Let’s look at how option 1 and 2 look like based on the example above.
First, we can import the data set in the normal way. When the timestamp column is selected, Disco gives you a warning that the timestamp pattern is not matching all rows in the data (see screenshot below). The reason for this mismatch are the empty timestamp fields of the Settle dispute with supplier activity.
When you go ahead and import the data anyway, Disco will import only the events that have a timestamp (and sort them based on the timestamps to determine the event sequence for each case). As a result, you get a process map without the Settle dispute with supplier activity (see screenshot below). You can now fully analyze your process also from the performance perspective, but you have a blind spot (similarly to the example scenario discussed at the beginning of the article).

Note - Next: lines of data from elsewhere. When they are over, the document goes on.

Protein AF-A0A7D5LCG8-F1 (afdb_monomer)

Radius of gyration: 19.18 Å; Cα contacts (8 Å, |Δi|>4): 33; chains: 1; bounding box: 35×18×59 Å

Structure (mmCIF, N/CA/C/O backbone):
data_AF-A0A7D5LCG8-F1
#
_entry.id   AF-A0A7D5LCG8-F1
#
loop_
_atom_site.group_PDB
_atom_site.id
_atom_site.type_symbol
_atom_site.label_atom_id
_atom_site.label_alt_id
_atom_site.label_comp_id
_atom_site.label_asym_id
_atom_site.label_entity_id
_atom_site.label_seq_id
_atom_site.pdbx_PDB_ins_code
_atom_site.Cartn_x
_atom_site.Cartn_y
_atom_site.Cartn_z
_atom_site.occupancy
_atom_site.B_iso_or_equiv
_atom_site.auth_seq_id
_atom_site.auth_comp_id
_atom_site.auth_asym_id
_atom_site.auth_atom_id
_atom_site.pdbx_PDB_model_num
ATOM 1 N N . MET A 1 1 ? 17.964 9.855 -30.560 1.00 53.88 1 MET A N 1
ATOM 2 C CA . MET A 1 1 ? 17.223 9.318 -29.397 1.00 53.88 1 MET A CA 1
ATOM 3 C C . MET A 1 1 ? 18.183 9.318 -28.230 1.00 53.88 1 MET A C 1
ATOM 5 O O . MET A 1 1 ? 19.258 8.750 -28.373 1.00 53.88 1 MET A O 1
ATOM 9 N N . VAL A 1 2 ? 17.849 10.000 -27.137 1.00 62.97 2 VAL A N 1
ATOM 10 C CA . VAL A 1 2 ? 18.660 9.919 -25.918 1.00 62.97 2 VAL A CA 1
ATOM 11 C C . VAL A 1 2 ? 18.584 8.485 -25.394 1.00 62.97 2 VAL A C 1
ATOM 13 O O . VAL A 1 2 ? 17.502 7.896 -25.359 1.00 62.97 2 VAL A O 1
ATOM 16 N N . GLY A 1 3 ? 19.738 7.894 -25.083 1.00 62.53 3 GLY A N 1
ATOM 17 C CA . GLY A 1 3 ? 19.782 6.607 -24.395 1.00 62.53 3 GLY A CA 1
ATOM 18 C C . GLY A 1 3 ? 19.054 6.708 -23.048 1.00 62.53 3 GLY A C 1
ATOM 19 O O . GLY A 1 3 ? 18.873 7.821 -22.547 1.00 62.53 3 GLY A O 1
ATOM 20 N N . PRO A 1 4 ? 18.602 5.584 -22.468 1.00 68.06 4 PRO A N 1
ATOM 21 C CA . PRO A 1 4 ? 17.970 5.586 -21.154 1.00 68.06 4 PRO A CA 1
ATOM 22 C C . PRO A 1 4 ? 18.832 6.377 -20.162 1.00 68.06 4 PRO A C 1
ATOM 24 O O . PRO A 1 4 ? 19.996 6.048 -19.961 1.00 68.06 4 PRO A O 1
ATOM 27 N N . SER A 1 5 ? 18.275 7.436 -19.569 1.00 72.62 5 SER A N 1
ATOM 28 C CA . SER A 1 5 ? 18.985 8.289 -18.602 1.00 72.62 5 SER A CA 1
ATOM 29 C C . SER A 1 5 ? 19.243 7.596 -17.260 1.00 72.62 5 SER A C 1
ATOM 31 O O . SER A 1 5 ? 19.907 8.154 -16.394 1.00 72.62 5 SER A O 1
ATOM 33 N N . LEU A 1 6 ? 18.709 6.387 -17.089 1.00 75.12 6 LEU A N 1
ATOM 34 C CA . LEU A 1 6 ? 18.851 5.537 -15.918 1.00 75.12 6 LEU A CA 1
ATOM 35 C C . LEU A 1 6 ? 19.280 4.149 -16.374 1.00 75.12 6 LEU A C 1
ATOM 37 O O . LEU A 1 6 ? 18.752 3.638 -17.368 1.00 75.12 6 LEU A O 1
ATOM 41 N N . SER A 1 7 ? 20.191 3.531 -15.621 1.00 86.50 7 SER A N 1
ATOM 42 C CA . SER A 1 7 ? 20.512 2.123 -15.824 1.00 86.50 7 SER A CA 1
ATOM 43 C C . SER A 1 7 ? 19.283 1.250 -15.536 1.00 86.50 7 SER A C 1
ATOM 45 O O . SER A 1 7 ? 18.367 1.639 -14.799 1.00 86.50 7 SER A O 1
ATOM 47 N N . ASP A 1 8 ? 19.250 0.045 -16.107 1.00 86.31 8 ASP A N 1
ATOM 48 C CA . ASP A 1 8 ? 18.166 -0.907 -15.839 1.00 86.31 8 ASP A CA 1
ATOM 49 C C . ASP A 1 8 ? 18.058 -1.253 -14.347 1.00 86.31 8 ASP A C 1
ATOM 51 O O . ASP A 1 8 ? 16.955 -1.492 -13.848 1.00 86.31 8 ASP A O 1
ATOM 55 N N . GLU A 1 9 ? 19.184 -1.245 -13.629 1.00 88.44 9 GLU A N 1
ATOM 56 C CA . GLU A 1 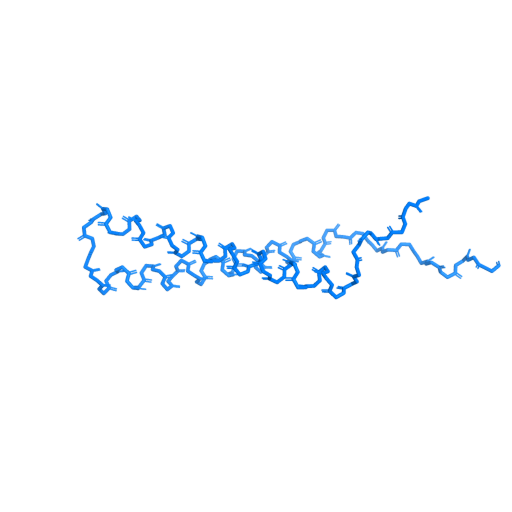9 ? 19.220 -1.476 -12.186 1.00 88.44 9 GLU A CA 1
ATOM 57 C C . GLU A 1 9 ? 18.575 -0.314 -11.422 1.00 88.44 9 GLU A C 1
ATOM 59 O O . GLU A 1 9 ? 17.649 -0.533 -10.635 1.00 88.44 9 GLU A O 1
ATOM 64 N N . ASP A 1 10 ? 18.946 0.931 -11.736 1.00 89.31 10 ASP A N 1
ATOM 65 C CA . ASP A 1 10 ? 18.348 2.116 -11.104 1.00 89.31 10 ASP A CA 1
ATOM 66 C C . ASP A 1 10 ? 16.834 2.155 -11.322 1.00 89.31 10 ASP A C 1
ATOM 68 O O . ASP A 1 10 ? 16.054 2.448 -10.407 1.00 89.31 10 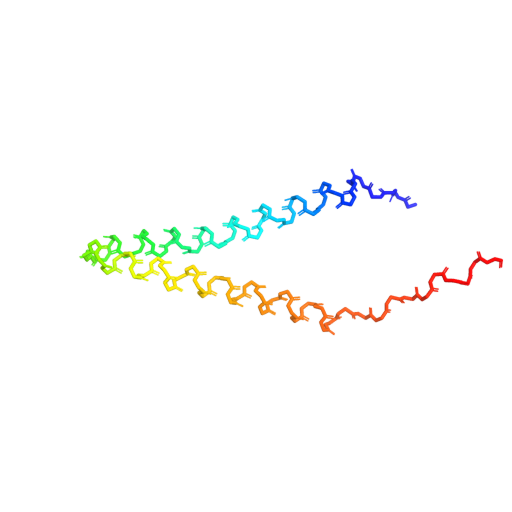ASP A O 1
ATOM 72 N N . ARG A 1 11 ? 16.387 1.778 -12.525 1.00 88.25 11 ARG A N 1
ATOM 73 C CA . ARG A 1 11 ? 14.965 1.680 -12.857 1.00 88.25 11 ARG A CA 1
ATOM 74 C C . ARG A 1 11 ? 14.256 0.609 -12.028 1.00 88.25 11 ARG A C 1
ATOM 76 O O . ARG A 1 11 ? 13.125 0.846 -11.585 1.00 88.25 11 ARG A O 1
ATOM 83 N N . ARG A 1 12 ? 14.868 -0.562 -11.811 1.00 91.56 12 ARG A N 1
ATOM 84 C CA . ARG A 1 12 ? 14.293 -1.636 -10.977 1.00 91.56 12 ARG A CA 1
ATOM 85 C C . ARG A 1 12 ? 14.177 -1.198 -9.525 1.00 91.56 12 ARG A C 1
ATOM 87 O O . ARG A 1 12 ? 13.108 -1.379 -8.934 1.00 91.56 12 ARG A O 1
ATOM 94 N N . VAL A 1 13 ? 15.221 -0.579 -8.978 1.00 94.25 13 VAL A N 1
ATOM 95 C CA . VAL A 1 13 ? 15.232 -0.068 -7.601 1.00 94.25 13 VAL A CA 1
ATOM 96 C C . VAL A 1 13 ? 14.177 1.022 -7.418 1.00 94.25 13 VAL A C 1
ATOM 98 O O . VAL A 1 13 ? 13.357 0.928 -6.499 1.00 94.25 13 VAL A O 1
ATOM 101 N N . ALA A 1 14 ? 14.128 2.010 -8.315 1.00 92.00 14 ALA A N 1
ATOM 102 C CA . ALA A 1 14 ? 13.129 3.077 -8.281 1.00 92.00 14 ALA A CA 1
ATOM 103 C C . ALA A 1 14 ? 11.701 2.520 -8.378 1.00 92.00 14 ALA A C 1
ATOM 105 O O . ALA A 1 14 ? 10.839 2.854 -7.563 1.00 92.00 14 ALA A O 1
ATOM 106 N N . SER A 1 15 ? 11.466 1.589 -9.308 1.00 93.62 15 SER A N 1
ATOM 107 C CA . SER A 1 15 ? 10.167 0.924 -9.459 1.00 93.62 15 SER A CA 1
ATOM 108 C C . SER A 1 15 ? 9.776 0.145 -8.204 1.00 93.62 15 SER A C 1
ATOM 110 O O . SER A 1 15 ? 8.613 0.164 -7.805 1.00 93.62 15 SER A O 1
ATOM 112 N N . ARG A 1 16 ? 10.725 -0.547 -7.562 1.00 95.88 16 ARG A N 1
ATOM 113 C CA . ARG A 1 16 ? 10.471 -1.289 -6.321 1.00 95.88 16 ARG A CA 1
ATOM 114 C C . ARG A 1 16 ? 10.091 -0.346 -5.183 1.00 95.88 16 ARG A C 1
ATOM 116 O O . ARG A 1 16 ? 9.100 -0.606 -4.507 1.00 95.88 16 ARG A O 1
ATOM 123 N N . ARG A 1 17 ? 10.825 0.756 -5.002 1.00 96.44 17 ARG A N 1
ATOM 124 C CA . ARG A 1 17 ? 10.519 1.776 -3.985 1.00 96.44 17 ARG A CA 1
ATOM 125 C C . ARG A 1 17 ? 9.140 2.392 -4.195 1.00 96.44 17 ARG A C 1
ATOM 127 O O . ARG A 1 17 ? 8.386 2.491 -3.236 1.00 96.44 17 ARG A O 1
ATOM 134 N N . LEU A 1 18 ? 8.782 2.720 -5.436 1.00 96.62 18 LEU A N 1
ATOM 135 C CA . LEU A 1 18 ? 7.465 3.269 -5.763 1.00 96.62 18 LEU A CA 1
ATOM 136 C C . LEU A 1 18 ? 6.331 2.291 -5.425 1.00 96.62 18 LEU A C 1
ATOM 138 O O . LEU A 1 18 ? 5.347 2.677 -4.801 1.00 96.62 18 LEU A O 1
ATOM 142 N N . LYS A 1 19 ? 6.487 1.012 -5.789 1.00 96.56 19 LYS A N 1
ATOM 143 C CA . LYS A 1 19 ? 5.513 -0.046 -5.474 1.00 96.56 19 LYS A CA 1
ATOM 144 C C . LYS A 1 19 ? 5.311 -0.211 -3.969 1.00 96.56 19 LYS A C 1
ATOM 146 O O . LYS A 1 19 ? 4.177 -0.287 -3.512 1.00 96.56 19 LYS A O 1
ATOM 151 N N . VAL A 1 20 ? 6.406 -0.242 -3.208 1.00 97.81 20 VAL A N 1
ATOM 152 C CA . VAL A 1 20 ? 6.354 -0.327 -1.741 1.00 97.81 20 VAL A CA 1
ATOM 153 C C . VAL A 1 20 ? 5.700 0.923 -1.152 1.00 97.81 20 VAL A C 1
ATOM 155 O O . VAL A 1 20 ? 4.805 0.801 -0.323 1.00 97.81 20 VAL A O 1
ATOM 158 N N . GLY A 1 21 ? 6.085 2.111 -1.624 1.00 97.50 21 GLY A N 1
ATOM 159 C CA . GLY A 1 21 ? 5.501 3.381 -1.195 1.00 97.50 21 GLY A CA 1
ATOM 160 C C . GLY A 1 21 ? 3.991 3.438 -1.419 1.00 97.50 21 GLY A C 1
ATOM 161 O O . GLY A 1 21 ? 3.264 3.820 -0.511 1.00 97.50 21 GLY A O 1
ATOM 162 N N . PHE A 1 22 ? 3.504 2.983 -2.575 1.00 97.81 22 PHE A N 1
ATOM 163 C CA . PHE A 1 22 ? 2.070 2.900 -2.860 1.00 97.81 22 PHE A CA 1
ATOM 164 C C . PHE A 1 22 ? 1.319 2.042 -1.832 1.00 97.81 22 PHE A C 1
ATOM 166 O O . PHE A 1 22 ? 0.334 2.497 -1.256 1.00 97.81 22 PHE A O 1
ATOM 173 N N . VAL A 1 23 ? 1.801 0.826 -1.556 1.00 98.06 2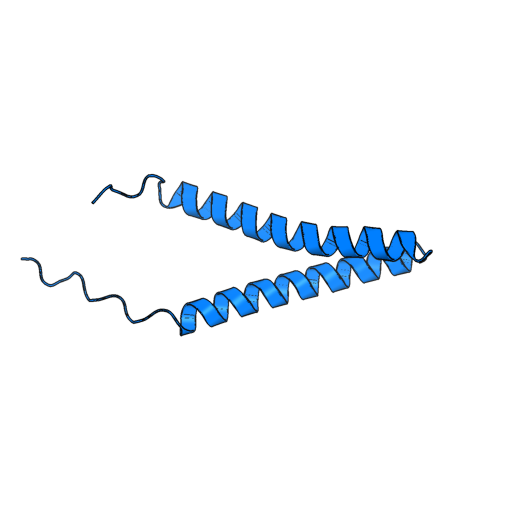3 VAL A N 1
ATOM 174 C CA . VAL A 1 23 ? 1.153 -0.072 -0.585 1.00 98.06 23 VAL A CA 1
ATOM 175 C C . VAL A 1 23 ? 1.187 0.524 0.826 1.00 98.06 23 VAL A C 1
ATOM 177 O O . VAL A 1 23 ? 0.179 0.485 1.528 1.00 98.06 23 VAL A O 1
ATOM 180 N N . LEU A 1 24 ? 2.312 1.126 1.226 1.00 98.19 24 LEU A N 1
ATOM 181 C CA . LEU A 1 24 ? 2.438 1.798 2.521 1.00 98.19 24 LEU A CA 1
ATOM 182 C C . LEU A 1 24 ? 1.504 3.003 2.649 1.00 98.19 24 LEU A C 1
ATOM 184 O O . LEU A 1 24 ? 0.924 3.197 3.712 1.00 98.19 24 LEU A O 1
ATOM 188 N N . LEU A 1 25 ? 1.321 3.789 1.586 1.00 98.19 25 LEU A N 1
ATOM 189 C CA . LEU A 1 25 ? 0.389 4.918 1.578 1.00 98.19 25 LEU A CA 1
ATOM 190 C C . LEU A 1 25 ? -1.059 4.452 1.760 1.00 98.19 25 LEU A C 1
ATOM 192 O O . LEU A 1 25 ? -1.785 5.031 2.565 1.00 98.19 25 LEU A O 1
ATOM 196 N N . VAL A 1 26 ? -1.467 3.385 1.068 1.00 98.00 26 VAL A N 1
ATOM 197 C CA . VAL A 1 26 ? -2.809 2.794 1.220 1.00 98.00 26 VAL A CA 1
ATOM 198 C C . VAL A 1 26 ? -3.016 2.276 2.647 1.00 98.00 26 VAL A C 1
ATOM 200 O O . VAL A 1 26 ? -4.014 2.601 3.289 1.00 98.00 26 VAL A O 1
ATOM 203 N N . ALA A 1 27 ? -2.050 1.521 3.173 1.00 97.50 27 ALA A N 1
ATOM 204 C CA . ALA A 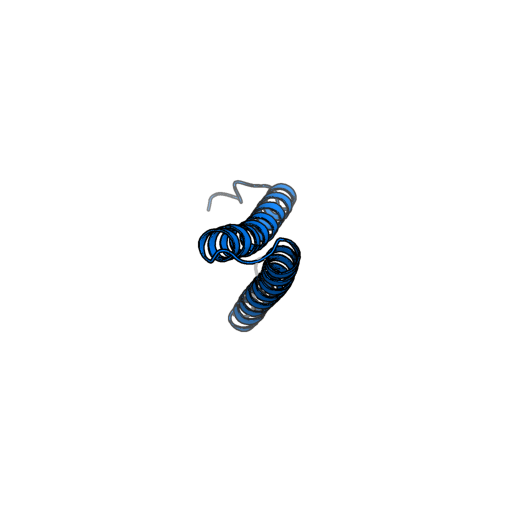1 27 ? -2.110 0.975 4.525 1.00 97.50 27 ALA A CA 1
ATOM 205 C C . ALA A 1 27 ? -2.116 2.080 5.601 1.00 97.50 27 ALA A C 1
ATOM 207 O O . ALA A 1 27 ? -2.924 2.044 6.528 1.00 97.50 27 ALA A O 1
ATOM 208 N N . GLY A 1 28 ? -1.265 3.098 5.453 1.00 97.88 28 GLY A N 1
ATOM 209 C CA . GLY A 1 28 ? -1.206 4.255 6.349 1.00 97.88 28 GLY A CA 1
ATOM 210 C C . GLY A 1 28 ? -2.477 5.105 6.306 1.00 97.88 28 GLY A C 1
ATOM 211 O O . GLY A 1 28 ? -2.938 5.572 7.345 1.00 97.88 28 GLY A O 1
ATOM 212 N N . SER A 1 29 ? -3.101 5.244 5.134 1.00 97.62 29 SER A N 1
ATOM 213 C CA . SER A 1 29 ? -4.403 5.903 5.005 1.00 97.62 29 SER A CA 1
ATOM 214 C C . SER A 1 29 ? -5.484 5.160 5.791 1.00 97.62 29 SER A C 1
ATOM 216 O O . SER A 1 29 ? -6.197 5.781 6.577 1.00 97.62 29 SER A O 1
ATOM 218 N N . ALA A 1 30 ? -5.549 3.831 5.6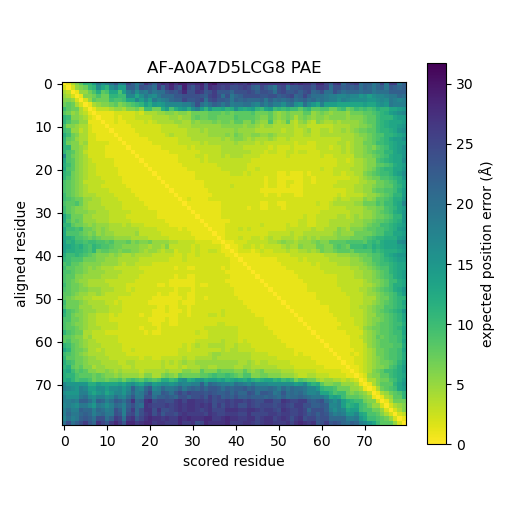75 1.00 96.94 30 ALA A N 1
ATOM 219 C CA . ALA A 1 30 ? -6.488 3.027 6.455 1.00 96.94 30 ALA A CA 1
ATOM 220 C C . ALA A 1 30 ? -6.240 3.134 7.968 1.00 96.94 30 ALA A C 1
ATOM 222 O O . ALA A 1 30 ? -7.204 3.193 8.735 1.00 96.94 30 ALA A O 1
ATOM 223 N N . ALA A 1 31 ? -4.975 3.224 8.398 1.00 96.69 31 ALA A N 1
ATOM 224 C CA . ALA A 1 31 ? -4.627 3.476 9.797 1.00 96.69 31 ALA A CA 1
ATOM 225 C C . ALA A 1 31 ? -5.216 4.807 10.290 1.00 96.69 31 ALA A C 1
ATOM 227 O O . ALA A 1 31 ? -5.906 4.841 11.308 1.00 96.69 31 ALA A O 1
ATOM 228 N N . LEU A 1 32 ? -4.985 5.894 9.544 1.00 97.44 32 LEU A N 1
ATOM 229 C CA . LEU A 1 32 ? -5.457 7.235 9.898 1.00 97.44 32 LEU A CA 1
ATOM 230 C C . LEU A 1 32 ? -6.985 7.340 9.877 1.00 97.44 32 LEU A C 1
ATOM 232 O O . LEU A 1 32 ? -7.563 7.993 10.742 1.00 97.44 32 LEU A O 1
ATOM 236 N N . VAL A 1 33 ? -7.649 6.707 8.908 1.00 97.62 33 VAL A N 1
ATOM 237 C CA . VAL A 1 33 ? -9.118 6.673 8.832 1.00 97.62 33 VAL A CA 1
ATOM 238 C C . VAL A 1 33 ? -9.702 5.897 10.012 1.00 97.62 33 VAL A C 1
ATOM 240 O O . VAL A 1 33 ? -10.624 6.382 10.660 1.00 97.62 33 VAL A O 1
ATOM 243 N N . SER A 1 34 ? -9.135 4.734 10.340 1.00 96.25 34 SER A N 1
ATOM 244 C CA . SER A 1 34 ? -9.601 3.914 11.469 1.00 96.25 34 SER A CA 1
ATOM 245 C C . SER A 1 34 ? -9.406 4.630 12.805 1.00 96.25 34 SER A C 1
ATOM 247 O O . SER A 1 34 ? -10.304 4.621 13.645 1.00 96.25 34 SER A O 1
ATOM 249 N N . TYR A 1 35 ? -8.267 5.307 12.976 1.00 95.06 35 TYR A N 1
ATOM 250 C CA . TYR A 1 35 ? -7.989 6.108 14.165 1.00 95.06 35 TYR A CA 1
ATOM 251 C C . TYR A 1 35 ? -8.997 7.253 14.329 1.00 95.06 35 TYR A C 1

Let’s say we now want to include the Settle dispute with supplier activity in our process map. For example, we would like to visualize how many cases have a dispute in the first place.
To do this, we import the data again but make sure that no column is configured as a Timestamp in the import screen. For example, we can change the configuration of the ‘Complete Timestamp’ column to an Attribute (see screenshot below). As a result, you will see a warning that no timestamp column has been defined, but you can still import the data. Disco will now use the order of the events in the original file to determine the activity sequences for each case. You should only use this option if the activities are already sorted correctly in your data set.
As a result, the Settle dispute with supplier activity is now displayed in the process map (see screenshot below). We can see that 80 out of 412 cases went through a dispute in the process.
We can further analyze the process map along with the variants, the number of steps in the process, etc. However, because we have not imported any timestamps, we will not be able to analyze the performance of the process, for example, the case durations or the waiting times in the process map.
To analyze the process performance, and to keep the activities without timestamps in the process map at the same time, you will have to add timestamps for the events that currently don’t have one in your data preparation.